Her şeyden önce, herhalde milyonuncu kez tekrarlayalım ki, terör örgütü diye, yani gerek yegane faaliyeti, gerekse nihaî hedefi insanların ruhuna dehşet salıp onları o vaziyette tutmak olan bir örgüt türü yoktur. Ancak, tutun ki böyle bir örgüt var ve diyelim, hedefleri arasında ‘parasız eğitim’ de var; ki, şizoitlik, yani kafadan çatlaklık tam burada başlar: Böyle bir talebin insanları dehşete düşüreceğini umuyorsa, kafadan çatlak olan, örgütün kendisi; böyle düşünen, örgüt değil de başkalarıysa, kafadan çatlaklık bu defa onlara düşer. Ayrıca şu da var ki, herhangi bir örgütün talimatından bağımsız olarak da insan ‘parasız eğitim’den yana olup bunu dile getirebilir: Faşist istibdatın en katmerlisi de işte burada devreye giriyor ve de ‘örgüt üyesi olmaksızın örgüt adına faaliyette bulunmak’tan veya malûm gazetedeki tosuncuğun formülüyle ‘kendiniz de bilmeksizin örgüt üyesi olmak’tan hakkınızda 15 yıl hapis cezası isteniyor. 

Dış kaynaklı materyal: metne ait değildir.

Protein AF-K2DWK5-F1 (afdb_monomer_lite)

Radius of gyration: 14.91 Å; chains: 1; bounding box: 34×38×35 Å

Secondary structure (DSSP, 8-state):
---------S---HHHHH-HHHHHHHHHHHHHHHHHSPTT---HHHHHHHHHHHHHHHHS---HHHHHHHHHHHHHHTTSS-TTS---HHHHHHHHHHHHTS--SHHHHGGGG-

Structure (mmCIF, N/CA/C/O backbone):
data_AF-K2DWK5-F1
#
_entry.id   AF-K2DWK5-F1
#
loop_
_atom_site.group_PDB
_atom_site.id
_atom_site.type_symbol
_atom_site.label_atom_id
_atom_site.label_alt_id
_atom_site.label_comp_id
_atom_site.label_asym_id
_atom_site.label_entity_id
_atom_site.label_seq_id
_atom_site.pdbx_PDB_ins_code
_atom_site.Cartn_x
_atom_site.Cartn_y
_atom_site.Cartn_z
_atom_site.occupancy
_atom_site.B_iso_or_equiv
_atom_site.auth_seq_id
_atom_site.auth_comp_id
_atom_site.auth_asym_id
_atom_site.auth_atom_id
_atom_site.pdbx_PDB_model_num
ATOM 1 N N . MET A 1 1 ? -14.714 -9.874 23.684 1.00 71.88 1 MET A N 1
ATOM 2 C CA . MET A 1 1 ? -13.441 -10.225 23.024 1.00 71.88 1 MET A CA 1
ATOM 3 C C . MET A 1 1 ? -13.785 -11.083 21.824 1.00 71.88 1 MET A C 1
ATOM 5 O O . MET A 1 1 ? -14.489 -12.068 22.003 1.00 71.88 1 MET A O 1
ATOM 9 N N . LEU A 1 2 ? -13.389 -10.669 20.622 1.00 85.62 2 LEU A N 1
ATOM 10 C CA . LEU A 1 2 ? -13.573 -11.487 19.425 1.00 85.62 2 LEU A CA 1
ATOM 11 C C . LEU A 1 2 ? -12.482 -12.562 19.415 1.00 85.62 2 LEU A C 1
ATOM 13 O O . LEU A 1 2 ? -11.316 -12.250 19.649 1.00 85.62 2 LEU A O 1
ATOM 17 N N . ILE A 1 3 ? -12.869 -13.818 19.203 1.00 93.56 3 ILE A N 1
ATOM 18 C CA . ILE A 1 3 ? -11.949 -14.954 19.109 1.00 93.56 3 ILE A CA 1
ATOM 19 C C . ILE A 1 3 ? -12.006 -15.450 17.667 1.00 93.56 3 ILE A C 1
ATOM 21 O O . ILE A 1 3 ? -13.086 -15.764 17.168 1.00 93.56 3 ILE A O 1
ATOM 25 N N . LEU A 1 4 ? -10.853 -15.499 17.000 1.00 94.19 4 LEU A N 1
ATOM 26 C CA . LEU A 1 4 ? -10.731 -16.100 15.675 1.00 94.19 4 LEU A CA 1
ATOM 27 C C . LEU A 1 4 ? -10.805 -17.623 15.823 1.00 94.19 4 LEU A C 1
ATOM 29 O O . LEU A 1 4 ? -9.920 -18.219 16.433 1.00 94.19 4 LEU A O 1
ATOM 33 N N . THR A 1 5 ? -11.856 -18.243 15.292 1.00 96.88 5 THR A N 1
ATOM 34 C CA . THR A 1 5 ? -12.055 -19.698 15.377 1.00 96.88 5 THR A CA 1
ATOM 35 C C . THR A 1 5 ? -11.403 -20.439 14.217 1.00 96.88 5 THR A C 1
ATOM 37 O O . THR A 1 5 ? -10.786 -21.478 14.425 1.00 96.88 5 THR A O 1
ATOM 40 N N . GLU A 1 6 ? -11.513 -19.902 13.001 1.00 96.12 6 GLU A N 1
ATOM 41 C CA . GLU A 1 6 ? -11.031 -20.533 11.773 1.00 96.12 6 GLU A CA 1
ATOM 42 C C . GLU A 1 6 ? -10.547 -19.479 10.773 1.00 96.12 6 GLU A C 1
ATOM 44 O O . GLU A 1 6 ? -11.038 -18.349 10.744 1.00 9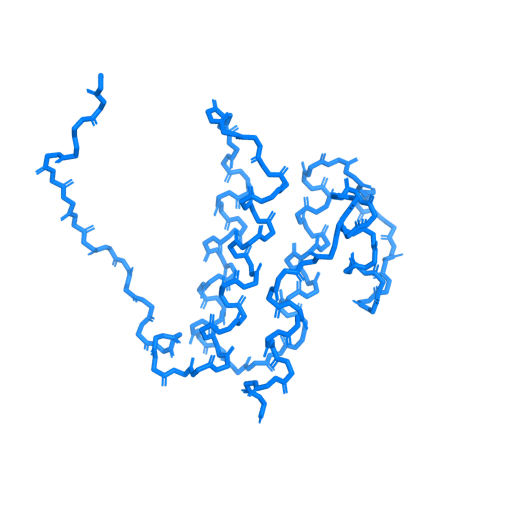6.12 6 GLU A O 1
ATOM 49 N N . ALA A 1 7 ? -9.590 -19.860 9.928 1.00 95.56 7 ALA A N 1
ATOM 50 C CA . ALA A 1 7 ? -9.145 -19.059 8.798 1.00 95.56 7 ALA A CA 1
ATOM 51 C C . ALA A 1 7 ? -8.697 -19.981 7.660 1.00 95.56 7 ALA A C 1
ATOM 53 O O . ALA A 1 7 ? -7.993 -20.964 7.885 1.00 95.56 7 ALA A O 1
ATOM 54 N N . ALA A 1 8 ? -9.068 -19.635 6.430 1.00 97.50 8 ALA A N 1
ATOM 55 C CA . ALA A 1 8 ? -8.594 -20.301 5.225 1.00 97.50 8 ALA A CA 1
ATOM 56 C C . ALA A 1 8 ? -7.873 -19.286 4.338 1.00 97.50 8 ALA A C 1
ATOM 58 O O . ALA A 1 8 ? -8.318 -18.150 4.171 1.00 97.50 8 ALA A O 1
ATOM 59 N N . THR A 1 9 ? -6.743 -19.691 3.763 1.00 96.38 9 THR A N 1
ATOM 60 C CA . THR A 1 9 ? -6.015 -18.834 2.823 1.00 96.38 9 THR A CA 1
ATOM 61 C C . THR A 1 9 ? -6.700 -18.882 1.462 1.00 96.38 9 THR A C 1
ATOM 63 O O . THR A 1 9 ? -6.776 -19.946 0.857 1.00 96.38 9 THR A O 1
ATOM 66 N N . ILE A 1 10 ? -7.156 -17.729 0.971 1.00 95.81 10 ILE A N 1
ATOM 67 C CA . ILE A 1 10 ? -7.727 -17.591 -0.380 1.00 95.81 10 ILE A CA 1
ATOM 68 C C . ILE A 1 10 ? -6.624 -17.205 -1.376 1.00 95.81 10 ILE A C 1
ATOM 70 O O . ILE A 1 10 ? -6.463 -17.837 -2.415 1.00 95.81 10 ILE A O 1
ATOM 74 N N . HIS A 1 11 ? -5.812 -16.202 -1.027 1.00 94.62 11 HIS A N 1
ATOM 75 C CA . HIS A 1 11 ? -4.670 -15.752 -1.824 1.00 94.62 11 HIS A CA 1
ATOM 76 C C . HIS A 1 11 ? -3.460 -15.510 -0.928 1.00 94.62 11 HIS A C 1
ATOM 78 O O . HIS A 1 11 ? -3.556 -14.829 0.090 1.00 94.62 11 HIS A O 1
ATOM 84 N N . SER A 1 12 ? -2.317 -16.091 -1.297 1.00 95.00 12 SER A N 1
ATOM 85 C CA . SER A 1 12 ? -1.115 -16.094 -0.460 1.00 95.00 12 SER A CA 1
ATOM 86 C C . SER A 1 12 ? -0.013 -15.141 -0.927 1.00 95.00 12 SER A C 1
ATOM 88 O O . SER A 1 12 ? 0.950 -14.993 -0.177 1.00 95.00 12 SER A O 1
ATOM 90 N N . PHE A 1 13 ? -0.144 -14.512 -2.101 1.00 96.31 13 PHE A N 1
ATOM 91 C CA . PHE A 1 13 ? 0.830 -13.578 -2.696 1.00 96.31 13 PHE A CA 1
ATOM 92 C C . PHE A 1 13 ? 2.301 -14.064 -2.622 1.00 96.31 13 PHE A C 1
ATOM 94 O O . PHE A 1 13 ? 3.139 -13.454 -1.944 1.00 96.31 13 PHE A O 1
ATOM 101 N N . PRO A 1 14 ? 2.626 -15.235 -3.207 1.00 96.31 14 PRO A N 1
ATOM 102 C CA . PRO A 1 14 ? 3.954 -15.835 -3.102 1.00 96.31 14 PRO A CA 1
ATOM 103 C C . PRO A 1 14 ? 5.073 -15.027 -3.772 1.00 96.31 14 PRO A C 1
ATOM 105 O O . PRO A 1 14 ? 6.198 -15.091 -3.279 1.00 96.31 14 PRO A O 1
ATOM 108 N N . SER A 1 15 ? 4.813 -14.300 -4.862 1.00 94.62 15 SER A N 1
ATOM 109 C CA . SER A 1 15 ? 5.806 -13.435 -5.516 1.00 94.62 15 SER A CA 1
ATOM 110 C C . SER A 1 15 ? 6.213 -12.302 -4.584 1.00 94.62 15 SER A C 1
ATOM 112 O O . SER A 1 15 ? 7.405 -12.124 -4.340 1.00 94.62 15 SER A O 1
ATOM 114 N N . ILE A 1 16 ? 5.239 -11.624 -3.962 1.00 94.94 16 ILE A N 1
ATOM 115 C CA . ILE A 1 16 ? 5.513 -10.581 -2.964 1.00 94.94 16 ILE A CA 1
ATOM 116 C C . ILE A 1 16 ? 6.394 -11.133 -1.845 1.00 94.94 16 ILE A C 1
ATOM 118 O O . ILE A 1 16 ? 7.399 -10.522 -1.508 1.00 94.94 16 ILE A O 1
ATOM 122 N N . LYS A 1 17 ? 6.062 -12.309 -1.301 1.00 94.44 17 LYS A N 1
ATOM 123 C CA . LYS A 1 17 ? 6.795 -12.919 -0.176 1.00 94.44 17 LYS A CA 1
ATOM 124 C C . LYS A 1 17 ? 8.217 -13.374 -0.513 1.00 94.44 17 LYS A C 1
ATOM 126 O O . LYS A 1 17 ? 9.028 -13.517 0.397 1.00 94.44 17 LYS A O 1
ATOM 131 N N . LYS A 1 18 ? 8.503 -13.677 -1.781 1.00 94.62 18 LYS A N 1
ATOM 132 C CA . LYS A 1 18 ? 9.822 -14.152 -2.237 1.00 94.62 18 LYS A CA 1
ATOM 133 C C . LYS A 1 18 ? 10.743 -13.021 -2.687 1.00 94.62 18 LYS A C 1
ATOM 135 O O . LYS A 1 18 ? 11.937 -13.257 -2.841 1.00 94.62 18 LYS A O 1
ATOM 140 N N . ASP A 1 19 ? 10.203 -11.825 -2.883 1.00 92.00 19 ASP A N 1
ATOM 141 C CA . ASP A 1 19 ? 10.937 -10.643 -3.314 1.00 92.00 19 ASP A CA 1
ATOM 142 C C . ASP A 1 19 ? 10.919 -9.589 -2.199 1.00 92.00 19 ASP A C 1
ATOM 144 O O . ASP A 1 19 ? 9.872 -9.072 -1.799 1.00 92.00 19 ASP A O 1
ATOM 148 N N . LEU A 1 20 ? 12.102 -9.267 -1.674 1.00 91.62 20 LEU A N 1
ATOM 149 C CA . LEU A 1 20 ? 12.245 -8.341 -0.553 1.00 91.62 20 LEU A CA 1
ATOM 150 C C . LEU A 1 20 ? 11.765 -6.924 -0.901 1.00 91.62 20 LEU A C 1
ATOM 152 O O . LEU A 1 20 ? 11.174 -6.250 -0.055 1.00 91.62 20 LEU A O 1
ATOM 156 N N . LYS A 1 21 ? 11.973 -6.480 -2.142 1.00 90.56 21 LYS A N 1
ATOM 157 C CA . LYS A 1 21 ? 11.566 -5.151 -2.594 1.00 90.56 21 LYS A CA 1
ATOM 158 C C . LYS A 1 21 ? 10.048 -5.083 -2.762 1.00 90.56 21 LYS A C 1
ATOM 160 O O . LYS A 1 21 ? 9.434 -4.134 -2.270 1.00 90.56 21 LYS A O 1
ATOM 165 N N . LYS A 1 22 ? 9.413 -6.119 -3.329 1.00 92.06 22 LYS A N 1
ATOM 166 C CA . LYS A 1 22 ? 7.940 -6.244 -3.346 1.00 92.06 22 LYS A CA 1
ATOM 167 C C . LYS A 1 22 ? 7.364 -6.296 -1.934 1.00 92.06 22 LYS A C 1
ATOM 169 O O . LYS A 1 22 ? 6.387 -5.609 -1.652 1.00 92.06 22 LYS A O 1
ATOM 174 N N . THR A 1 23 ? 7.979 -7.055 -1.029 1.00 93.31 23 THR A N 1
ATOM 175 C CA . THR A 1 23 ? 7.573 -7.095 0.384 1.00 93.31 23 THR A CA 1
ATOM 176 C C . THR A 1 23 ? 7.639 -5.704 1.018 1.00 93.31 23 THR A C 1
ATOM 178 O O . THR A 1 23 ? 6.685 -5.287 1.673 1.00 93.31 23 THR A O 1
ATOM 181 N N . GLY A 1 24 ? 8.721 -4.955 0.788 1.00 92.94 24 GLY A N 1
ATOM 182 C CA . GLY A 1 24 ? 8.862 -3.579 1.264 1.00 92.94 24 GLY A CA 1
ATOM 183 C C . GLY A 1 24 ? 7.741 -2.663 0.770 1.00 92.94 24 GLY A C 1
ATOM 184 O O . GLY A 1 24 ? 7.140 -1.941 1.566 1.00 92.94 24 GLY A O 1
ATOM 185 N N . LEU A 1 25 ? 7.412 -2.729 -0.524 1.00 92.94 25 LEU A N 1
ATOM 186 C CA . LEU A 1 25 ? 6.306 -1.961 -1.103 1.00 92.94 25 LEU A CA 1
ATOM 187 C C . LEU A 1 25 ? 4.940 -2.376 -0.542 1.00 92.94 25 LEU A C 1
ATOM 189 O O . LEU A 1 25 ? 4.112 -1.516 -0.252 1.00 92.94 25 LEU A O 1
ATOM 193 N N . ALA A 1 26 ? 4.706 -3.672 -0.331 1.00 94.69 26 ALA A N 1
ATOM 194 C CA . ALA A 1 26 ? 3.479 -4.156 0.298 1.00 94.69 26 ALA A CA 1
ATOM 195 C C . ALA A 1 26 ? 3.335 -3.626 1.734 1.00 94.69 26 ALA A C 1
ATOM 197 O O . ALA A 1 26 ? 2.256 -3.178 2.118 1.00 94.69 26 ALA A O 1
ATOM 198 N N . PHE A 1 27 ? 4.423 -3.605 2.514 1.00 95.25 27 PHE A N 1
ATOM 199 C CA . PHE A 1 27 ? 4.419 -2.992 3.844 1.00 95.25 27 PHE A CA 1
ATOM 200 C C . PHE A 1 27 ? 4.150 -1.492 3.798 1.00 95.25 27 PHE A C 1
ATOM 202 O O . PHE A 1 27 ? 3.408 -1.000 4.642 1.00 95.25 27 PHE A O 1
ATOM 209 N N . TYR A 1 28 ? 4.713 -0.778 2.822 1.00 94.94 28 TYR A N 1
ATOM 210 C CA . TYR A 1 28 ? 4.439 0.643 2.616 1.00 94.94 28 TYR A CA 1
ATOM 211 C C . TYR A 1 28 ? 2.945 0.890 2.359 1.00 94.94 28 TYR A C 1
ATOM 213 O O . TYR A 1 28 ? 2.317 1.675 3.065 1.00 94.94 28 TYR A O 1
ATOM 221 N N . ILE A 1 29 ? 2.344 0.144 1.427 1.00 95.44 29 ILE A N 1
ATOM 222 C CA . ILE A 1 29 ? 0.907 0.210 1.121 1.00 95.44 29 ILE A CA 1
ATOM 223 C C . ILE A 1 29 ? 0.064 -0.073 2.380 1.00 95.44 29 ILE A C 1
ATOM 225 O O . ILE A 1 29 ? -0.886 0.655 2.670 1.00 95.44 29 ILE A O 1
ATOM 229 N N . CYS A 1 30 ? 0.415 -1.106 3.152 1.00 96.44 30 CYS A N 1
ATOM 230 C CA . CYS A 1 30 ? -0.280 -1.441 4.396 1.00 96.44 30 CYS A CA 1
ATOM 231 C C . CYS A 1 30 ? -0.118 -0.364 5.480 1.00 96.44 30 CYS A C 1
ATOM 233 O O . CYS A 1 30 ? -1.078 -0.093 6.197 1.00 96.44 30 CYS A O 1
ATOM 235 N N . GLU A 1 31 ? 1.059 0.259 5.605 1.00 96.81 31 GLU A N 1
ATOM 236 C CA . GLU A 1 31 ? 1.293 1.362 6.547 1.00 96.81 31 GLU A CA 1
ATOM 237 C C . GLU A 1 31 ? 0.381 2.549 6.227 1.00 96.81 31 GLU A C 1
ATOM 239 O O . GLU A 1 31 ? -0.249 3.083 7.135 1.00 96.81 31 GLU A O 1
ATOM 244 N N . LEU A 1 32 ? 0.235 2.909 4.948 1.00 96.50 32 LEU A N 1
ATOM 245 C CA . LEU A 1 32 ? -0.671 3.982 4.534 1.00 96.50 32 LEU A CA 1
ATOM 246 C C . LEU A 1 32 ? -2.116 3.725 4.972 1.00 96.50 32 LEU A C 1
ATOM 248 O O . LEU A 1 32 ? -2.750 4.611 5.540 1.00 96.50 32 LEU A O 1
ATOM 252 N N . VAL A 1 33 ? -2.635 2.516 4.735 1.00 96.75 33 VAL A N 1
ATOM 253 C CA . VAL A 1 33 ? -4.000 2.153 5.156 1.00 96.75 33 VAL A CA 1
ATOM 254 C C . VAL A 1 33 ? -4.118 2.182 6.676 1.00 96.75 33 VAL A C 1
ATOM 256 O O . VAL A 1 33 ? -5.070 2.755 7.194 1.00 96.75 33 VAL A O 1
ATOM 259 N N . ASN A 1 34 ? -3.145 1.609 7.383 1.00 95.69 34 ASN A N 1
ATOM 260 C CA . ASN A 1 34 ? -3.141 1.546 8.841 1.00 95.69 34 ASN A CA 1
ATOM 261 C C . ASN A 1 34 ? -3.102 2.933 9.503 1.00 95.69 34 ASN A C 1
ATOM 263 O O . ASN A 1 34 ? -3.665 3.116 10.574 1.00 95.69 34 ASN A O 1
ATOM 267 N N . GLU A 1 35 ? -2.411 3.896 8.895 1.00 95.75 35 GLU A N 1
ATOM 268 C CA . GLU A 1 35 ? -2.237 5.240 9.455 1.00 95.75 35 GLU A CA 1
ATOM 269 C C . GLU A 1 35 ? -3.358 6.210 9.050 1.00 95.75 35 GLU A C 1
ATOM 271 O O . GLU A 1 35 ? -3.693 7.112 9.814 1.00 95.75 35 GLU A O 1
ATOM 276 N N . LEU A 1 36 ? -3.951 6.039 7.863 1.00 95.06 36 LEU A N 1
ATOM 277 C CA . LEU A 1 36 ? -4.968 6.959 7.335 1.00 95.06 36 LEU A CA 1
ATOM 278 C C . LEU A 1 36 ? -6.414 6.490 7.554 1.00 95.06 36 LEU A C 1
ATOM 280 O O . LEU A 1 36 ? -7.333 7.301 7.430 1.00 95.06 36 LEU A O 1
ATOM 284 N N . CYS A 1 37 ? -6.647 5.207 7.846 1.00 94.69 37 CYS A N 1
ATOM 285 C CA . CYS A 1 37 ? -7.992 4.669 8.058 1.00 94.69 37 CYS A CA 1
ATOM 286 C C . CYS A 1 37 ? -8.278 4.462 9.554 1.00 94.69 37 CYS A C 1
ATOM 288 O O . CYS A 1 37 ? -7.527 3.746 10.216 1.00 94.69 37 CYS A O 1
ATOM 290 N N . PRO A 1 38 ? -9.381 5.012 10.093 1.00 90.75 38 PRO A N 1
ATOM 291 C CA . PRO A 1 38 ? -9.788 4.761 11.472 1.00 90.75 38 PRO A CA 1
ATOM 292 C C . PRO A 1 38 ? -10.162 3.294 11.710 1.00 90.75 38 PRO A C 1
ATOM 294 O O . PRO A 1 38 ? -10.793 2.651 10.867 1.00 90.75 38 PRO A O 1
ATOM 297 N N . GLU A 1 39 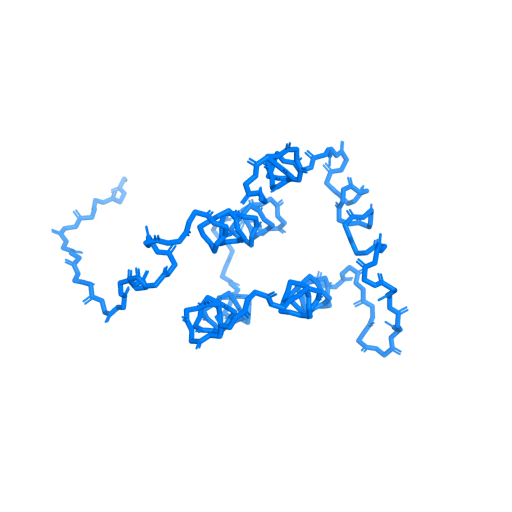? -9.844 2.776 12.897 1.00 89.00 39 GLU A N 1
ATOM 298 C CA . GLU A 1 39 ? -10.318 1.456 13.313 1.00 89.00 39 GLU A CA 1
ATOM 299 C C . GLU A 1 39 ? -11.850 1.423 13.440 1.00 89.00 39 GLU A C 1
ATOM 301 O O . GLU A 1 39 ? -12.490 2.422 13.768 1.00 89.00 39 GLU A O 1
ATOM 306 N N . HIS A 1 40 ? -12.442 0.242 13.239 1.00 86.69 40 HIS A N 1
ATOM 307 C CA . HIS A 1 40 ? -13.888 -0.006 13.367 1.00 86.69 40 HIS A CA 1
ATOM 308 C C . HIS A 1 40 ? -14.780 0.794 12.399 1.00 86.69 40 HIS A C 1
ATOM 310 O O . HIS A 1 40 ? -16.002 0.794 12.552 1.00 86.69 40 HIS A O 1
ATOM 316 N N . GLN A 1 41 ? -14.197 1.422 11.376 1.00 91.06 41 GLN A N 1
ATOM 317 C CA . GLN A 1 41 ? -14.933 2.085 10.307 1.00 91.06 41 GLN A CA 1
ATOM 318 C C . GLN A 1 41 ? -14.843 1.273 9.014 1.00 91.06 41 GLN A C 1
ATOM 320 O O . GLN A 1 41 ? -13.773 1.083 8.439 1.00 91.06 41 GLN A O 1
ATOM 325 N N . GLU A 1 42 ? -15.990 0.799 8.529 1.00 91.75 42 GLU A N 1
ATOM 326 C CA . GLU A 1 42 ? -16.048 0.062 7.271 1.00 91.75 42 GLU A CA 1
ATOM 327 C C . GLU A 1 42 ? -15.729 0.983 6.083 1.00 91.75 42 GLU A C 1
ATOM 329 O O . GLU A 1 42 ? -16.385 2.005 5.876 1.00 91.75 42 GLU A O 1
ATOM 334 N N . ASN A 1 43 ? -14.747 0.593 5.264 1.00 94.94 43 ASN A N 1
ATOM 335 C CA . ASN A 1 43 ? -14.447 1.261 4.001 1.00 94.94 43 ASN A CA 1
ATOM 336 C C . ASN A 1 43 ? -14.114 0.244 2.898 1.00 94.94 43 ASN A C 1
ATOM 338 O O . ASN A 1 43 ? -12.953 -0.082 2.635 1.00 94.94 43 ASN A O 1
ATOM 342 N N . ARG A 1 44 ? -15.159 -0.264 2.232 1.00 96.12 44 ARG A N 1
ATOM 343 C CA . ARG A 1 44 ? -15.021 -1.260 1.154 1.00 96.12 44 ARG A CA 1
ATOM 344 C C . ARG A 1 44 ? -14.187 -0.751 -0.017 1.00 96.12 44 ARG A C 1
ATOM 346 O O . ARG A 1 44 ? -13.420 -1.516 -0.590 1.00 96.12 44 ARG A O 1
ATOM 353 N N . SER A 1 45 ? -14.317 0.526 -0.368 1.00 97.12 45 SER A N 1
ATOM 354 C CA . SER A 1 45 ? -13.590 1.116 -1.495 1.00 97.12 45 SER A CA 1
ATOM 355 C C . SER A 1 45 ? -12.079 1.062 -1.276 1.00 97.12 45 SER A C 1
ATOM 357 O O . SER A 1 45 ? -11.345 0.674 -2.183 1.00 97.12 45 SER A O 1
ATOM 359 N N . ILE A 1 46 ? -11.618 1.375 -0.061 1.00 97.06 46 ILE A N 1
ATOM 360 C CA . ILE A 1 46 ? -10.197 1.271 0.295 1.00 97.06 46 ILE A CA 1
ATOM 361 C C . ILE A 1 46 ? -9.752 -0.191 0.365 1.00 97.06 46 ILE A C 1
ATOM 36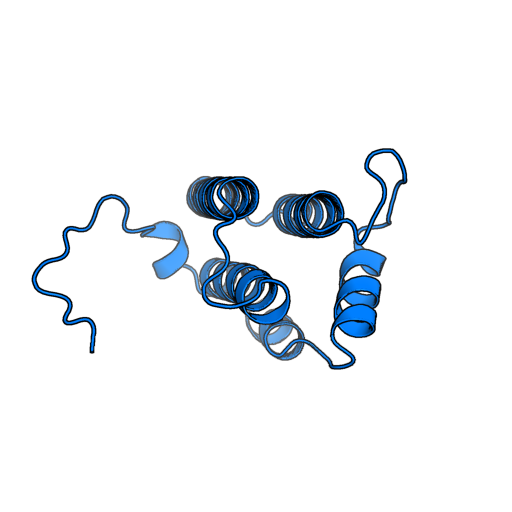3 O O . ILE A 1 46 ? -8.666 -0.508 -0.112 1.00 97.06 46 ILE A O 1
ATOM 367 N N . TYR A 1 47 ? -10.592 -1.098 0.877 1.00 96.81 47 TYR A N 1
ATOM 368 C CA . TYR A 1 47 ? -10.287 -2.532 0.867 1.00 96.81 47 TYR A CA 1
ATOM 369 C C . TYR A 1 47 ? -10.043 -3.059 -0.556 1.00 96.81 47 TYR A C 1
ATOM 371 O O . TYR A 1 47 ? -9.018 -3.688 -0.815 1.00 96.81 47 TYR A O 1
ATOM 379 N N . TYR A 1 48 ? -10.936 -2.755 -1.502 1.00 97.88 48 TYR A N 1
ATOM 380 C CA . TYR A 1 48 ? -10.769 -3.174 -2.895 1.00 97.88 48 TYR A CA 1
ATOM 381 C C . TYR A 1 48 ? -9.578 -2.494 -3.574 1.00 97.88 48 TYR A C 1
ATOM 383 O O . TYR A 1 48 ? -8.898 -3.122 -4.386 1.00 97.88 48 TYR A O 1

Böylesine ipini koparmış bir faşizm ortamında, en fazla özen göstermemiz gereken husus kendi aklımıza mukayyet olmak. Aklına mukayyet olmanın işe vuruk tarifi ise şu: Çantadaki yumurta başına 44 ay, Fenerbahçe Başkanına 160, İzmir Belediye Başkanına da 400 yıl hapis, daha merdiven çıkmasını bile beceremeyen çocuklarımızı okula alıp, bir de kız ise başını örtmek isterken, zaten kısmen hapse kapattıkları Meclis’te kendi fedailerine vekil de dövdürten zorbalarla, değil oturup ‘yeni, sivil, demokratik anayasa’ hazırlamak, onların bu oyunlarına figüranlık eden gafilleri bile her türlü temas alanının dışında tutmak; zira faşizm, insanların akıl ve izanlarını ellerinden alabildiği ölçüde yol alır.